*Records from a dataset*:
====
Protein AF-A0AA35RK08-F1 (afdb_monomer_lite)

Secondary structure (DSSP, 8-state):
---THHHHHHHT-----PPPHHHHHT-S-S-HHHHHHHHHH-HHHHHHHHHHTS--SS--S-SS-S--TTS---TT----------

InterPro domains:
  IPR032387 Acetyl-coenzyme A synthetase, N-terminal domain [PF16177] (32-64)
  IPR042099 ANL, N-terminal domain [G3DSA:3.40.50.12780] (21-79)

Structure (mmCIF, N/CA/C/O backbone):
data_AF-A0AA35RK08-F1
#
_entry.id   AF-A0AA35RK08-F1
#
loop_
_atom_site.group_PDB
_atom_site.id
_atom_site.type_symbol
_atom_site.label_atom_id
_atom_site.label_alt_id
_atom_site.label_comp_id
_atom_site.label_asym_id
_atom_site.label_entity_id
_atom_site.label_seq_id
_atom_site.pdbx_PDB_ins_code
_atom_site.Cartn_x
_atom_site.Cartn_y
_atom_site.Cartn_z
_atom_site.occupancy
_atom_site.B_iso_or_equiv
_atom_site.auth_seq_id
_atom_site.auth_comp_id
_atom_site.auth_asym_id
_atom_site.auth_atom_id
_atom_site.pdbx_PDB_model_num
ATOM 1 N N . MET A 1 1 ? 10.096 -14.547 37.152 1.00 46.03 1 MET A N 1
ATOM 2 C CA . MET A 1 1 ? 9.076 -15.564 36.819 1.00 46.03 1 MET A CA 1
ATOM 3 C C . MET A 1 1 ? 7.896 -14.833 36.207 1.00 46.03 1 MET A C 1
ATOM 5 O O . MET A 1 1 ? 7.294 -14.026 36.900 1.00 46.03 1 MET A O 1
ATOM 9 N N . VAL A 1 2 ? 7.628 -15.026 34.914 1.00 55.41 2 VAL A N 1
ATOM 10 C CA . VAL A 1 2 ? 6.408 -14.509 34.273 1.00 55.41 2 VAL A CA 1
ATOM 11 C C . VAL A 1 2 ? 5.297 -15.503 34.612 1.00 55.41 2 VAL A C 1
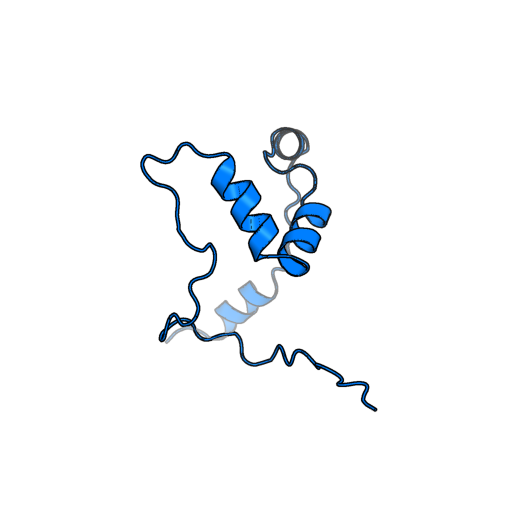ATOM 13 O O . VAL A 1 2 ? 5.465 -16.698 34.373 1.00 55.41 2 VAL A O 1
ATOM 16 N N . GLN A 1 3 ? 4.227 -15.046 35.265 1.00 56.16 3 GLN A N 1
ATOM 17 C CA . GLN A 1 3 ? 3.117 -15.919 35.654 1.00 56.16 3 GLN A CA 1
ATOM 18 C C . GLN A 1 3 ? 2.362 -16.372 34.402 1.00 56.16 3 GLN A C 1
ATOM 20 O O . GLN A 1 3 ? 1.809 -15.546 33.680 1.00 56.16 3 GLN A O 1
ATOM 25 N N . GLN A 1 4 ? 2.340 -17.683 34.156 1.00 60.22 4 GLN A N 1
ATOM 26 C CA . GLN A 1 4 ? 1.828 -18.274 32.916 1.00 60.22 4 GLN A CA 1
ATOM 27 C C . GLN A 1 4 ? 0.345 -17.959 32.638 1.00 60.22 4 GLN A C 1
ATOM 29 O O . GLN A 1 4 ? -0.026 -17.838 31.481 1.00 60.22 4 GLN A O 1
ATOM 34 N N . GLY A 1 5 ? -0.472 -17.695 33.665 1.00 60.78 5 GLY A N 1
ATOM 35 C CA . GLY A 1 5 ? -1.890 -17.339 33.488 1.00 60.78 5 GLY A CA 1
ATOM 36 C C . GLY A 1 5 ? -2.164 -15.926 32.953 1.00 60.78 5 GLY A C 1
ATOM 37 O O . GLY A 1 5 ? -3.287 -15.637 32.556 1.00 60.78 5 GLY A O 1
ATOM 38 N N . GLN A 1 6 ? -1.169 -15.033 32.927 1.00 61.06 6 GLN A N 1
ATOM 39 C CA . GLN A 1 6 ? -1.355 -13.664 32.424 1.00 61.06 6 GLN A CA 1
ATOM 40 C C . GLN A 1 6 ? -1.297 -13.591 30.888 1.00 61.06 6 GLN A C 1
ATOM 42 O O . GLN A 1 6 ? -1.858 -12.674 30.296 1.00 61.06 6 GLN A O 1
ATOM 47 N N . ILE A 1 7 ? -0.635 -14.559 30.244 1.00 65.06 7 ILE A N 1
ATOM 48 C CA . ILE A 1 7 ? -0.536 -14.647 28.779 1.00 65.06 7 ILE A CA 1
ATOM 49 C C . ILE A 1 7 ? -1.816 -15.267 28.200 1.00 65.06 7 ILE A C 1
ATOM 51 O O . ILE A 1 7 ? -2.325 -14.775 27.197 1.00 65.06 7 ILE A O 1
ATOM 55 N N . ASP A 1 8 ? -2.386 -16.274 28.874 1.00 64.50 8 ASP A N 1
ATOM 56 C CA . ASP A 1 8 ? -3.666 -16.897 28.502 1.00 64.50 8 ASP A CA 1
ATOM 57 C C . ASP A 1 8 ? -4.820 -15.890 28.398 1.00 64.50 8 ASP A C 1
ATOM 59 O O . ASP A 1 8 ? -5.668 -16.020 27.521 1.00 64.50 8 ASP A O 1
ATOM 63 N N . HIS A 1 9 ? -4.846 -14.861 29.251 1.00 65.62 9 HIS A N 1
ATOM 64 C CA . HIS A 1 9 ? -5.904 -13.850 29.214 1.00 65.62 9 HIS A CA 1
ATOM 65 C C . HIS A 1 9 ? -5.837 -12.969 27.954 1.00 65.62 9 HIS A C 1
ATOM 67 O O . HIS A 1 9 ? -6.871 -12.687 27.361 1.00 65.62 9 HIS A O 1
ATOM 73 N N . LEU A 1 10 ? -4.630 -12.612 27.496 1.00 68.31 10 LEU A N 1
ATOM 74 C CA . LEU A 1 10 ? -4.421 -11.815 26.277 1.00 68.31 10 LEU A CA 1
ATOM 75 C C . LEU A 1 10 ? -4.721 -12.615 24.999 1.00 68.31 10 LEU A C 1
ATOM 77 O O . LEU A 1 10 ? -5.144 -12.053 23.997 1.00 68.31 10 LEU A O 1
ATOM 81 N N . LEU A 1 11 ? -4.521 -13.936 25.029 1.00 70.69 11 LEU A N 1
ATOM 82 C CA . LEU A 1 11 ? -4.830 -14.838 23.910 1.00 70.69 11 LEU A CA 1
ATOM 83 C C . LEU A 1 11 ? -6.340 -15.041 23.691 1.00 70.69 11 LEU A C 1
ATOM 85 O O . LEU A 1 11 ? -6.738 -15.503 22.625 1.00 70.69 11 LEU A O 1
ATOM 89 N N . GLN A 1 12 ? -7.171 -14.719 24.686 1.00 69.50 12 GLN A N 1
====
*What to work on*: Transcribe all of the data above verbatim but omit every picture.

*Output of the exercise*:
Protein AF-A0AA35RK08-F1 (afdb_monomer_lite)

Secondary structure (DSSP, 8-state):
---THHHHHHHT-----PPPHHHHHT-S-S-HHHHHHHHHH-HHHHHHHHHHTS--SS--S-SS-S--TTS---TT----------

InterPro domains:
  IPR032387 Acetyl-coenzyme A synthetase, N-terminal domain [PF16177] (32-64)
  IPR042099 ANL, N-terminal domain [G3DSA:3.40.50.12780] (21-79)

Structure (mmCIF, N/CA/C/O backbone):
data_AF-A0AA35RK08-F1
#
_entry.id   AF-A0AA35RK08-F1
#
loop_
_atom_site.group_PDB
_atom_site.id
_atom_site.type_symbol
_atom_site.label_atom_id
_atom_site.label_alt_id
_atom_site.label_comp_id
_atom_site.label_asym_id
_atom_site.label_entity_id
_atom_site.label_seq_id
_atom_site.pdbx_PDB_ins_code
_atom_site.Cartn_x
_atom_site.Cartn_y
_atom_site.Cartn_z
_atom_site.occupancy
_atom_site.B_iso_or_equiv
_atom_site.auth_seq_id
_atom_site.auth_comp_id
_atom_site.auth_asym_id
_atom_site.auth_atom_id
_atom_site.pdbx_PDB_model_num
ATOM 1 N N . MET A 1 1 ? 10.096 -14.547 37.152 1.00 46.03 1 MET A N 1
ATOM 2 C CA . MET A 1 1 ? 9.076 -15.564 36.819 1.00 46.03 1 MET A CA 1
ATOM 3 C C . MET A 1 1 ? 7.896 -14.833 36.207 1.00 46.03 1 MET A C 1
ATOM 5 O O . MET A 1 1 ? 7.294 -14.026 36.900 1.00 46.03 1 MET A O 1
ATOM 9 N N . VAL A 1 2 ? 7.628 -15.026 34.914 1.00 55.41 2 VAL A N 1
ATOM 10 C CA . VAL A 1 2 ? 6.408 -14.509 34.273 1.00 55.41 2 VAL A CA 1
ATOM 11 C C . VAL A 1 2 ? 5.297 -15.503 34.612 1.00 55.41 2 VAL A C 1
ATOM 13 O O . VAL A 1 2 ? 5.465 -16.698 34.373 1.00 55.41 2 VAL A O 1
ATOM 16 N N . GLN A 1 3 ? 4.227 -15.046 35.265 1.00 56.16 3 GLN A N 1
ATOM 17 C CA . GLN A 1 3 ? 3.117 -15.919 35.654 1.00 56.16 3 GLN A CA 1
ATOM 18 C C . GLN A 1 3 ? 2.362 -16.372 34.402 1.00 56.16 3 GLN A C 1
ATOM 20 O O . GLN A 1 3 ? 1.809 -15.546 33.680 1.00 56.16 3 GLN A O 1
ATOM 25 N N . GLN A 1 4 ? 2.340 -17.683 34.156 1.00 60.22 4 GLN A N 1
ATOM 26 C CA . GLN A 1 4 ? 1.828 -18.274 32.916 1.00 60.22 4 GLN A CA 1
ATOM 27 C C . GLN A 1 4 ? 0.345 -17.959 32.638 1.00 60.22 4 GLN A C 1
ATOM 29 O O . GLN A 1 4 ? -0.026 -17.838 31.481 1.00 60.22 4 GLN A O 1
ATOM 34 N N . GLY A 1 5 ? -0.472 -17.695 33.665 1.00 60.78 5 GLY A N 1
ATOM 35 C CA . GLY A 1 5 ? -1.890 -17.339 33.488 1.00 60.78 5 GLY A CA 1
ATOM 36 C C . GLY A 1 5 ? -2.164 -15.926 32.953 1.00 60.78 5 GLY A C 1
ATOM 37 O O . GLY A 1 5 ? -3.287 -15.637 32.556 1.00 60.78 5 GLY A O 1
ATOM 38 N N . GLN A 1 6 ? -1.169 -15.033 32.927 1.00 61.06 6 GLN A N 1
ATOM 39 C CA . GLN A 1 6 ? -1.355 -13.664 32.424 1.00 61.06 6 GLN A CA 1
ATOM 40 C C . GLN A 1 6 ? -1.297 -13.591 30.888 1.00 61.06 6 GLN A C 1
ATOM 42 O O . GLN A 1 6 ? -1.858 -12.674 30.296 1.00 61.06 6 GLN A O 1
ATOM 47 N N . ILE A 1 7 ? -0.635 -14.559 30.244 1.00 65.06 7 ILE A N 1
ATOM 48 C CA . ILE A 1 7 ? -0.536 -14.647 28.779 1.00 65.06 7 ILE A CA 1
ATOM 49 C C . ILE A 1 7 ? -1.816 -15.267 28.200 1.00 65.06 7 ILE A C 1
ATOM 51 O O . ILE A 1 7 ? -2.325 -14.775 27.197 1.00 65.06 7 ILE A O 1
ATOM 55 N N . ASP A 1 8 ? -2.386 -16.274 28.874 1.00 64.50 8 ASP A N 1
ATOM 56 C CA . ASP A 1 8 ? -3.666 -16.897 28.502 1.00 64.50 8 ASP A CA 1
ATOM 57 C C . ASP A 1 8 ? -4.820 -15.890 28.398 1.00 64.50 8 ASP A C 1
ATOM 59 O O . ASP A 1 8 ? -5.668 -16.020 27.521 1.00 64.50 8 ASP A O 1
ATOM 63 N N . HIS A 1 9 ? -4.846 -14.861 29.251 1.00 65.62 9 HIS A N 1
ATOM 64 C CA . HIS A 1 9 ? -5.904 -13.850 29.214 1.00 65.62 9 HIS A CA 1
ATOM 65 C C . HIS A 1 9 ? -5.837 -12.969 27.954 1.00 65.62 9 HIS A C 1
ATOM 67 O O . HIS A 1 9 ? -6.871 -12.687 27.361 1.00 65.62 9 HIS A O 1
ATOM 73 N N . LEU A 1 10 ? -4.630 -12.612 27.496 1.00 68.31 10 LEU A N 1
ATOM 74 C CA . LEU A 1 10 ? -4.421 -11.815 26.277 1.00 68.31 10 LEU A CA 1
ATOM 75 C C . LEU A 1 10 ? -4.721 -12.615 24.999 1.00 68.31 10 LEU A C 1
ATOM 77 O O . LEU A 1 10 ? -5.144 -12.053 23.997 1.00 68.31 10 LEU A O 1
ATOM 81 N N . LEU A 1 11 ? -4.521 -13.936 25.029 1.00 70.69 11 LEU A N 1
ATOM 82 C CA . LEU A 1 11 ? -4.830 -14.838 23.910 1.00 70.69 11 LEU A CA 1
ATOM 83 C C . LEU A 1 11 ? -6.340 -15.041 23.691 1.00 70.69 11 LEU A C 1
ATOM 85 O O . LEU A 1 11 ? -6.738 -15.503 22.625 1.00 70.69 11 LEU A O 1
ATOM 89 N N . GLN A 1 12 ? -7.171 -14.719 24.686 1.00 69.50 12 GLN A N 1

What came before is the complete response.